(LISTED RECORDS Opens)

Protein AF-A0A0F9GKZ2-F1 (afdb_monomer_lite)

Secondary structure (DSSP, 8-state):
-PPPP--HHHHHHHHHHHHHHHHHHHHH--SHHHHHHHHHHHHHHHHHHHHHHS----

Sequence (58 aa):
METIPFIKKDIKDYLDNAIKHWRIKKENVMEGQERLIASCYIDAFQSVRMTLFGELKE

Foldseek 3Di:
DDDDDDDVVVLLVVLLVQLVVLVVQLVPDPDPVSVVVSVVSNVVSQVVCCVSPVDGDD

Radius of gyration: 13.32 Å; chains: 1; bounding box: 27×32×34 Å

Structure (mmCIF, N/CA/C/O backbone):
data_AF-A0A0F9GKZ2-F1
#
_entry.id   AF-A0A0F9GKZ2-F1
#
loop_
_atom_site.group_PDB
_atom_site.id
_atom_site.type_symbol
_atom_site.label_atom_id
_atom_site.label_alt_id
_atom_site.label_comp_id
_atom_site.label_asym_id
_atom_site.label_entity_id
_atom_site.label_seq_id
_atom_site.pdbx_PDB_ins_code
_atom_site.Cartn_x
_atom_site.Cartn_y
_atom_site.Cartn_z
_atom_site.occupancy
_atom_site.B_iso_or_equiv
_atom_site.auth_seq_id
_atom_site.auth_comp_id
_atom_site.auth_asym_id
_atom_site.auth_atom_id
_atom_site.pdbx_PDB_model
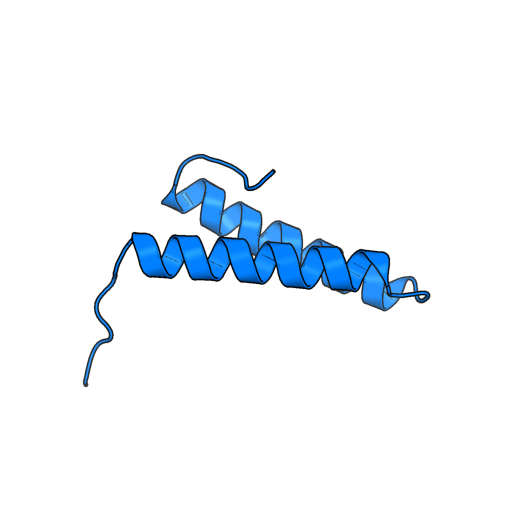_num
ATOM 1 N N . MET A 1 1 ? 11.708 -20.247 -15.004 1.00 61.78 1 MET A N 1
ATOM 2 C CA . MET A 1 1 ? 11.044 -19.309 -14.077 1.00 61.78 1 MET A CA 1
ATOM 3 C C . MET A 1 1 ? 10.529 -18.174 -14.932 1.00 61.78 1 MET A C 1
ATOM 5 O O . MET A 1 1 ? 11.345 -17.481 -15.525 1.00 61.78 1 MET A O 1
ATOM 9 N N . GLU A 1 2 ? 9.217 -18.060 -15.096 1.00 79.00 2 GLU A N 1
ATOM 10 C CA . GLU A 1 2 ? 8.633 -16.895 -15.763 1.00 79.00 2 GLU A CA 1
ATOM 11 C C . GLU A 1 2 ? 8.718 -15.709 -14.800 1.00 79.00 2 GLU A C 1
ATOM 13 O O . GLU A 1 2 ? 8.358 -15.831 -13.628 1.00 79.00 2 GLU A O 1
ATOM 18 N N . THR A 1 3 ? 9.268 -14.588 -15.260 1.00 83.25 3 THR A N 1
ATOM 19 C CA . THR A 1 3 ? 9.371 -13.358 -14.474 1.00 83.25 3 THR A CA 1
ATOM 20 C C . THR A 1 3 ? 8.303 -12.378 -14.931 1.00 83.25 3 THR A C 1
ATOM 22 O O . THR A 1 3 ? 8.059 -12.212 -16.126 1.00 83.25 3 THR A O 1
ATOM 25 N N . ILE A 1 4 ? 7.653 -11.717 -13.974 1.00 79.88 4 ILE A N 1
ATOM 26 C CA . ILE A 1 4 ? 6.721 -10.632 -14.281 1.00 79.88 4 ILE A CA 1
ATOM 27 C C . ILE A 1 4 ? 7.557 -9.373 -14.551 1.00 79.88 4 ILE A C 1
ATOM 29 O O . ILE A 1 4 ? 8.398 -9.022 -13.715 1.00 79.88 4 ILE A O 1
ATOM 33 N N . PRO A 1 5 ? 7.372 -8.694 -15.696 1.00 84.94 5 PRO A N 1
ATOM 34 C CA . PRO A 1 5 ? 8.118 -7.485 -16.006 1.00 84.94 5 PRO A CA 1
ATOM 35 C C . PRO A 1 5 ? 7.811 -6.374 -14.996 1.00 84.94 5 PRO A C 1
ATOM 37 O O . PRO A 1 5 ? 6.658 -6.111 -14.657 1.00 84.94 5 PRO A O 1
ATOM 40 N N . PHE A 1 6 ? 8.858 -5.689 -14.533 1.00 84.50 6 PHE A N 1
ATOM 41 C CA . PHE A 1 6 ? 8.714 -4.512 -13.681 1.00 84.50 6 PHE A CA 1
ATOM 42 C C . PHE A 1 6 ? 8.242 -3.329 -14.531 1.00 84.50 6 PHE A C 1
ATOM 44 O O . PHE A 1 6 ? 9.025 -2.722 -15.265 1.00 84.50 6 PHE A O 1
ATOM 51 N N . ILE A 1 7 ? 6.961 -2.986 -14.425 1.00 94.25 7 ILE A N 1
ATOM 52 C CA . ILE A 1 7 ? 6.385 -1.817 -15.090 1.00 94.25 7 ILE A CA 1
ATOM 53 C C . ILE A 1 7 ? 6.124 -0.754 -14.026 1.00 94.25 7 ILE A C 1
ATOM 55 O O . ILE A 1 7 ? 5.266 -0.898 -13.157 1.00 94.25 7 ILE A O 1
ATOM 59 N N . LYS A 1 8 ? 6.890 0.343 -14.093 1.00 92.25 8 LYS A N 1
ATOM 60 C CA . LYS A 1 8 ? 6.873 1.419 -13.087 1.00 92.25 8 LYS A CA 1
ATOM 61 C C . LYS A 1 8 ? 5.466 1.985 -12.844 1.00 92.25 8 LYS A C 1
ATOM 63 O O . LYS A 1 8 ? 5.129 2.300 -11.705 1.00 92.25 8 LYS A O 1
ATOM 68 N N . LYS A 1 9 ? 4.658 2.105 -13.902 1.00 94.75 9 LYS A N 1
ATOM 69 C CA . LYS A 1 9 ? 3.265 2.560 -13.822 1.00 94.75 9 LYS A CA 1
ATOM 70 C C . LYS A 1 9 ? 2.404 1.580 -13.024 1.00 94.75 9 LYS A C 1
ATOM 72 O O . LYS A 1 9
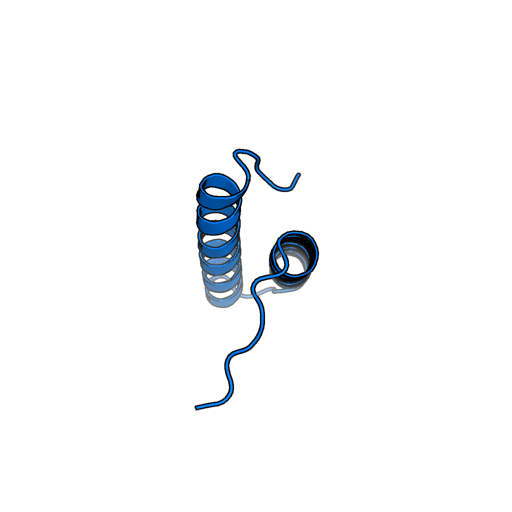 ? 1.779 1.997 -12.061 1.00 94.75 9 LYS A O 1
ATOM 77 N N . ASP A 1 10 ? 2.448 0.299 -13.369 1.00 95.62 10 ASP A N 1
ATOM 78 C CA . ASP A 1 10 ? 1.621 -0.735 -12.738 1.00 95.62 10 ASP A CA 1
ATOM 79 C C . ASP A 1 10 ? 1.906 -0.844 -11.236 1.00 95.62 10 ASP A C 1
ATOM 81 O O . ASP A 1 10 ? 0.994 -0.998 -10.429 1.00 95.62 10 ASP A O 1
ATOM 85 N N . ILE A 1 11 ? 3.170 -0.675 -10.840 1.00 94.81 11 ILE A N 1
ATOM 86 C CA . ILE A 1 11 ? 3.564 -0.661 -9.427 1.00 94.81 11 ILE A CA 1
ATOM 87 C C . ILE A 1 11 ? 3.046 0.586 -8.718 1.00 94.81 11 ILE A C 1
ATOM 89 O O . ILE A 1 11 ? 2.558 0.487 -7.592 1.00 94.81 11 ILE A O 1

(LISTED RECORDS Closes)

**TASK TO CARRY OUT**
Look through the entries above and quote exactly the lines from the line with "ATOM 11 C C" to the line with "ATOM 51 N N", counting both of those lines.

**WRITTEN ANSWER**
ATOM 11 C C . GLU A 1 2 ? 8.718 -15.709 -14.800 1.00 79.00 2 GLU A C 1
ATOM 13 O O . GLU A 1 2 ? 8.358 -15.831 -13.628 1.00 79.00 2 GLU A O 1
ATOM 18 N N . THR A 1 3 ? 9.268 -14.588 -15.260 1.00 83.25 3 THR A N 1
ATOM 19 C CA . THR A 1 3 ? 9.371 -13.358 -14.474 1.00 83.25 3 THR A CA 1
ATOM 20 C C . THR A 1 3 ? 8.303 -12.378 -14.931 1.00 83.25 3 THR A C 1
ATOM 22 O O . THR A 1 3 ? 8.059 -12.212 -16.126 1.00 83.25 3 THR A O 1
ATOM 25 N N . ILE A 1 4 ? 7.653 -11.717 -13.974 1.00 79.88 4 ILE A N 1
ATOM 26 C CA . ILE A 1 4 ? 6.721 -10.632 -14.281 1.00 79.88 4 ILE A CA 1
ATOM 27 C C . ILE A 1 4 ? 7.557 -9.373 -14.551 1.00 79.88 4 ILE A C 1
ATOM 29 O O . ILE A 1 4 ? 8.398 -9.022 -13.715 1.00 79.88 4 ILE A O 1
ATOM 33 N N . PRO A 1 5 ? 7.372 -8.694 -15.696 1.00 84.94 5 PRO A N 1
ATOM 34 C CA . PRO A 1 5 ? 8.118 -7.485 -16.006 1.00 84.94 5 PRO A CA 1
ATOM 35 C C . PRO A 1 5 ? 7.811 -6.374 -14.996 1.00 84.94 5 PRO A C 1
ATOM 37 O O . PRO A 1 5 ? 6.658 -6.111 -14.657 1.00 84.94 5 PRO A O 1
ATOM 40 N N . PHE A 1 6 ? 8.858 -5.689 -14.533 1.00 84.50 6 PHE A N 1
ATOM 41 C CA . PHE A 1 6 ? 8.714 -4.512 -13.681 1.00 84.50 6 PHE A CA 1
ATOM 42 C C . PHE A 1 6 ? 8.242 -3.329 -14.531 1.00 84.50 6 PHE A C 1
ATOM 44 O O . PHE A 1 6 ? 9.025 -2.722 -15.265 1.00 84.50 6 PHE A O 1
ATOM 51 N N . ILE A 1 7 ? 6.961 -2.986 -14.425 1.00 94.25 7 ILE A N 1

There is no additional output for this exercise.